Exercise goal: Output exactly, in the material below, the lines from the one with "ATOM 23 C C" through the one with "ATOM 73 N N". Omit all pictures.
>>>>>
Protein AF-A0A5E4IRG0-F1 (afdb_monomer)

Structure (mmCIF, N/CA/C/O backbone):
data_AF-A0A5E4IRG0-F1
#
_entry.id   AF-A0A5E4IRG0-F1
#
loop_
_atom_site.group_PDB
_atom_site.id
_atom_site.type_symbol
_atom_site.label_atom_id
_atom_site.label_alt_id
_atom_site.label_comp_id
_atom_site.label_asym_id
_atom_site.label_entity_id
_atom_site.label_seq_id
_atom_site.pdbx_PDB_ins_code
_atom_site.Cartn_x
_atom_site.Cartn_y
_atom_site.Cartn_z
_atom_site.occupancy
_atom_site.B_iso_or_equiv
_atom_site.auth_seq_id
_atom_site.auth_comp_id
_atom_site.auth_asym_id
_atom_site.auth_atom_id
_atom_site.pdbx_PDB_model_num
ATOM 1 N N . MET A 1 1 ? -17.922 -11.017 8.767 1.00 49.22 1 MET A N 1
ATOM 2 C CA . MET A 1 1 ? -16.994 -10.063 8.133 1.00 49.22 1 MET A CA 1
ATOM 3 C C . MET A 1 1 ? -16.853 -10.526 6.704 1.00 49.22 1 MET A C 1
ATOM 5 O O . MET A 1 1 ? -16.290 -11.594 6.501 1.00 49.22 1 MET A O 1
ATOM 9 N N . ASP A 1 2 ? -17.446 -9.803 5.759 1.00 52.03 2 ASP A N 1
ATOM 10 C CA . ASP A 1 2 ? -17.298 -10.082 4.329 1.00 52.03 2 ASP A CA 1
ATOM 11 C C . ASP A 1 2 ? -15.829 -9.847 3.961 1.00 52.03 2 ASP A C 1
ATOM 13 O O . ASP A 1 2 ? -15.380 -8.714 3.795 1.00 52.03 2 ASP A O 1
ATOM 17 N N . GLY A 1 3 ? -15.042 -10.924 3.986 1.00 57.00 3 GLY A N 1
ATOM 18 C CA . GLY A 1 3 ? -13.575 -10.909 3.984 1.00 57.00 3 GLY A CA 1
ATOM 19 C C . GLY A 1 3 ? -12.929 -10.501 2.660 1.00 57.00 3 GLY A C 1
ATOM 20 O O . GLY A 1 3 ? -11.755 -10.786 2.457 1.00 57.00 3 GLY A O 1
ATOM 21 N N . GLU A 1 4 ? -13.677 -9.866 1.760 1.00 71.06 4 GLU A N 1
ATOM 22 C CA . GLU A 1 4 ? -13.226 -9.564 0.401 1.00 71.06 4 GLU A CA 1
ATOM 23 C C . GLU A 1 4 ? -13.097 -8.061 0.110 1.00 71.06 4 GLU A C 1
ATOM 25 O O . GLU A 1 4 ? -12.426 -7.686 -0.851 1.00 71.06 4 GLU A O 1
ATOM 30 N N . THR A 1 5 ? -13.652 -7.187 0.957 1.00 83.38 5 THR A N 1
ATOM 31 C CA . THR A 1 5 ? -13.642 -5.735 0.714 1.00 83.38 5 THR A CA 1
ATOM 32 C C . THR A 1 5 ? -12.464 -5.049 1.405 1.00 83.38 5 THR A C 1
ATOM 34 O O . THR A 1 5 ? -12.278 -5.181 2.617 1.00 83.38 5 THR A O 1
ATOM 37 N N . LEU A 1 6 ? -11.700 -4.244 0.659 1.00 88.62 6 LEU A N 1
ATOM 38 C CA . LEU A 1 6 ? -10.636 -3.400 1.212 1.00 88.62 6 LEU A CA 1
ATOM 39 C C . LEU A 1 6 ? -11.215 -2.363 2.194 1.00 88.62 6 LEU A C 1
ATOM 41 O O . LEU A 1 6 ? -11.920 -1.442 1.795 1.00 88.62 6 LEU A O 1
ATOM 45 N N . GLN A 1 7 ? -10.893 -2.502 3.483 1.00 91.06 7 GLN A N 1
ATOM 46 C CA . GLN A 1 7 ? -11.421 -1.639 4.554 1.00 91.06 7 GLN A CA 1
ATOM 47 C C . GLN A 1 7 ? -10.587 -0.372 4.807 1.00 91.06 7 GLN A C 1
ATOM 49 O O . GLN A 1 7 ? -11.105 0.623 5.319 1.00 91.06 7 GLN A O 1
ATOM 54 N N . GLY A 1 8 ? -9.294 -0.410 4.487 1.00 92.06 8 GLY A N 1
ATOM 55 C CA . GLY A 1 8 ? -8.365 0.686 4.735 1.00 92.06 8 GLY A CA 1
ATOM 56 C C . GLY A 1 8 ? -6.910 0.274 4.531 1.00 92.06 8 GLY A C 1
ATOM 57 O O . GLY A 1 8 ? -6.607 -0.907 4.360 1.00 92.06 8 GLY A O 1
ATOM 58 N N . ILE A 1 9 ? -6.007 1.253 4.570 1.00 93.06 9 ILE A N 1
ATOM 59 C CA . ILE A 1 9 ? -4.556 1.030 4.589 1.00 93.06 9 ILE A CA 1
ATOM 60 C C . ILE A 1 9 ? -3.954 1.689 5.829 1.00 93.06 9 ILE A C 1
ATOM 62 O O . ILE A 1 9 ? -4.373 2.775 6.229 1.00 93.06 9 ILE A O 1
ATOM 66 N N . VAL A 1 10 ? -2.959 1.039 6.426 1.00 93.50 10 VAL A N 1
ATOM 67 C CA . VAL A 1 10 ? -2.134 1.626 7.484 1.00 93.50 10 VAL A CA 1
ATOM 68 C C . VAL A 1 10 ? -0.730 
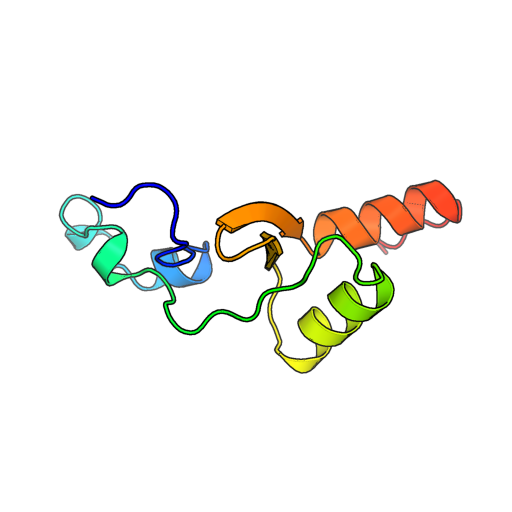1.824 6.935 1.00 93.50 10 VAL A C 1
ATOM 70 O O . VAL A 1 10 ? -0.114 0.901 6.396 1.00 93.50 10 VAL A O 1
ATOM 73 N N . THR A 1 11 ? -0.211 3.037 7.069 1.00 90.00 11 THR A N 1
ATOM 74 C CA . THR A 1 11 ? 1.171 3.369 6.725 1.00 90.00 11 THR A CA 1
ATOM 75 C C . THR A 1 11 ? 1.955 3.777 7.967 1.00 90.00 11 THR A C 1
ATOM 77 O O . THR A 1 11 ? 1.392 4.005 9.036 1.00 90.00 11 THR A O 1
ATOM 80 N N . LEU A 1 12 ? 3.279 3.898 7.831 1.00 89.38 12 LEU A N 1
ATOM 81 C CA . LEU A 1 12 ? 4.131 4.390 8.917 1.00 89.38 12 LEU A CA 1
ATOM 82 C C . LEU A 1 12 ? 3.647 5.752 9.437 1.00 89.38 12 LEU A C 1
ATOM 84 O O . LEU A 1 12 ? 3.633 5.976 10.640 1.00 89.38 12 LEU A O 1
ATOM 88 N N . THR A 1 13 ? 3.200 6.628 8.537 1.00 87.88 13 THR A N 1
ATOM 89 C CA . THR A 1 13 ? 2.670 7.952 8.882 1.00 87.88 13 THR A CA 1
ATOM 90 C C . THR A 1 13 ? 1.404 7.872 9.730 1.00 87.88 13 THR A C 1
ATOM 92 O O . THR A 1 13 ? 1.160 8.759 10.541 1.00 87.88 13 THR A O 1
ATOM 95 N N . ASP A 1 14 ? 0.603 6.819 9.584 1.00 91.19 14 ASP A N 1
ATOM 96 C CA . ASP A 1 14 ? -0.593 6.627 10.405 1.00 91.19 14 ASP A CA 1
ATOM 97 C C . ASP A 1 14 ? -0.227 6.134 11.804 1.00 91.19 14 ASP A C 1
ATOM 99 O O . ASP A 1 14 ? -0.742 6.651 12.790 1.00 91.19 14 ASP A O 1
ATOM 103 N N . LEU A 1 15 ? 0.742 5.220 11.903 1.00 91.56 15 LEU A N 1
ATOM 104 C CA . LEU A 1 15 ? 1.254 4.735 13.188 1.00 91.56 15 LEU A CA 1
<<<<<
Reply to the task:
ATOM 23 C C . GLU A 1 4 ? -13.097 -8.061 0.110 1.00 71.06 4 GLU A C 1
ATOM 25 O O . GLU A 1 4 ? -12.426 -7.686 -0.851 1.00 71.06 4 GLU A O 1
ATOM 30 N N . THR A 1 5 ? -13.652 -7.187 0.957 1.00 83.38 5 THR A N 1
ATOM 31 C CA . THR A 1 5 ? -13.642 -5.735 0.714 1.00 83.38 5 THR A CA 1
ATOM 32 C C . THR A 1 5 ? -12.464 -5.049 1.405 1.00 83.38 5 THR A C 1
ATOM 34 O O . THR A 1 5 ? -12.278 -5.181 2.617 1.00 83.38 5 THR A O 1
ATOM 37 N N . LEU A 1 6 ? -11.700 -4.244 0.659 1.00 88.62 6 LEU A N 1
ATOM 38 C CA . LEU A 1 6 ? -10.636 -3.400 1.212 1.00 88.62 6 LEU A CA 1
ATOM 39 C C . LEU A 1 6 ? -11.215 -2.363 2.194 1.00 88.62 6 LEU A C 1
ATOM 41 O O . LEU A 1 6 ? -11.920 -1.442 1.795 1.00 88.62 6 LEU A O 1
ATOM 45 N N . GLN A 1 7 ? -10.893 -2.502 3.483 1.00 91.06 7 GLN A N 1
ATOM 46 C CA . GLN A 1 7 ? -11.421 -1.639 4.554 1.00 91.06 7 GLN A CA 1
ATOM 47 C C . GLN A 1 7 ? -10.587 -0.372 4.807 1.00 91.06 7 GLN A C 1
ATOM 49 O O . GLN A 1 7 ? -11.105 0.623 5.319 1.00 91.06 7 GLN A O 1
ATOM 54 N N . GLY A 1 8 ? -9.294 -0.410 4.487 1.00 92.06 8 GLY A N 1
ATOM 55 C CA . GLY A 1 8 ? -8.365 0.686 4.735 1.00 92.06 8 GLY A CA 1
ATOM 56 C C . GLY A 1 8 ? -6.910 0.274 4.531 1.00 92.06 8 GLY A C 1
ATOM 57 O O . GLY A 1 8 ? -6.607 -0.907 4.360 1.00 92.06 8 GLY A O 1
ATOM 58 N N . ILE A 1 9 ? -6.007 1.253 4.570 1.00 93.06 9 ILE A N 1
ATOM 59 C CA . ILE A 1 9 ? -4.556 1.030 4.589 1.00 93.06 9 ILE A CA 1
ATOM 60 C C . ILE A 1 9 ? -3.954 1.689 5.829 1.00 93.06 9 ILE A C 1
ATOM 62 O O . ILE A 1 9 ? -4.373 2.775 6.229 1.00 93.06 9 ILE A O 1
ATOM 66 N N . VAL A 1 10 ? -2.959 1.039 6.426 1.00 93.50 10 VAL A N 1
ATOM 67 C CA . VAL A 1 10 ? -2.134 1.626 7.484 1.00 93.50 10 VAL A CA 1
ATOM 68 C C . VAL A 1 10 ? -0.730 
1.824 6.935 1.00 93.50 10 VAL A C 1
ATOM 70 O O . VAL A 1 10 ? -0.114 0.901 6.396 1.00 93.50 10 VAL A O 1
ATOM 73 N N . THR A 1 11 ? -0.211 3.037 7.069 1.00 90.00 11 THR A N 1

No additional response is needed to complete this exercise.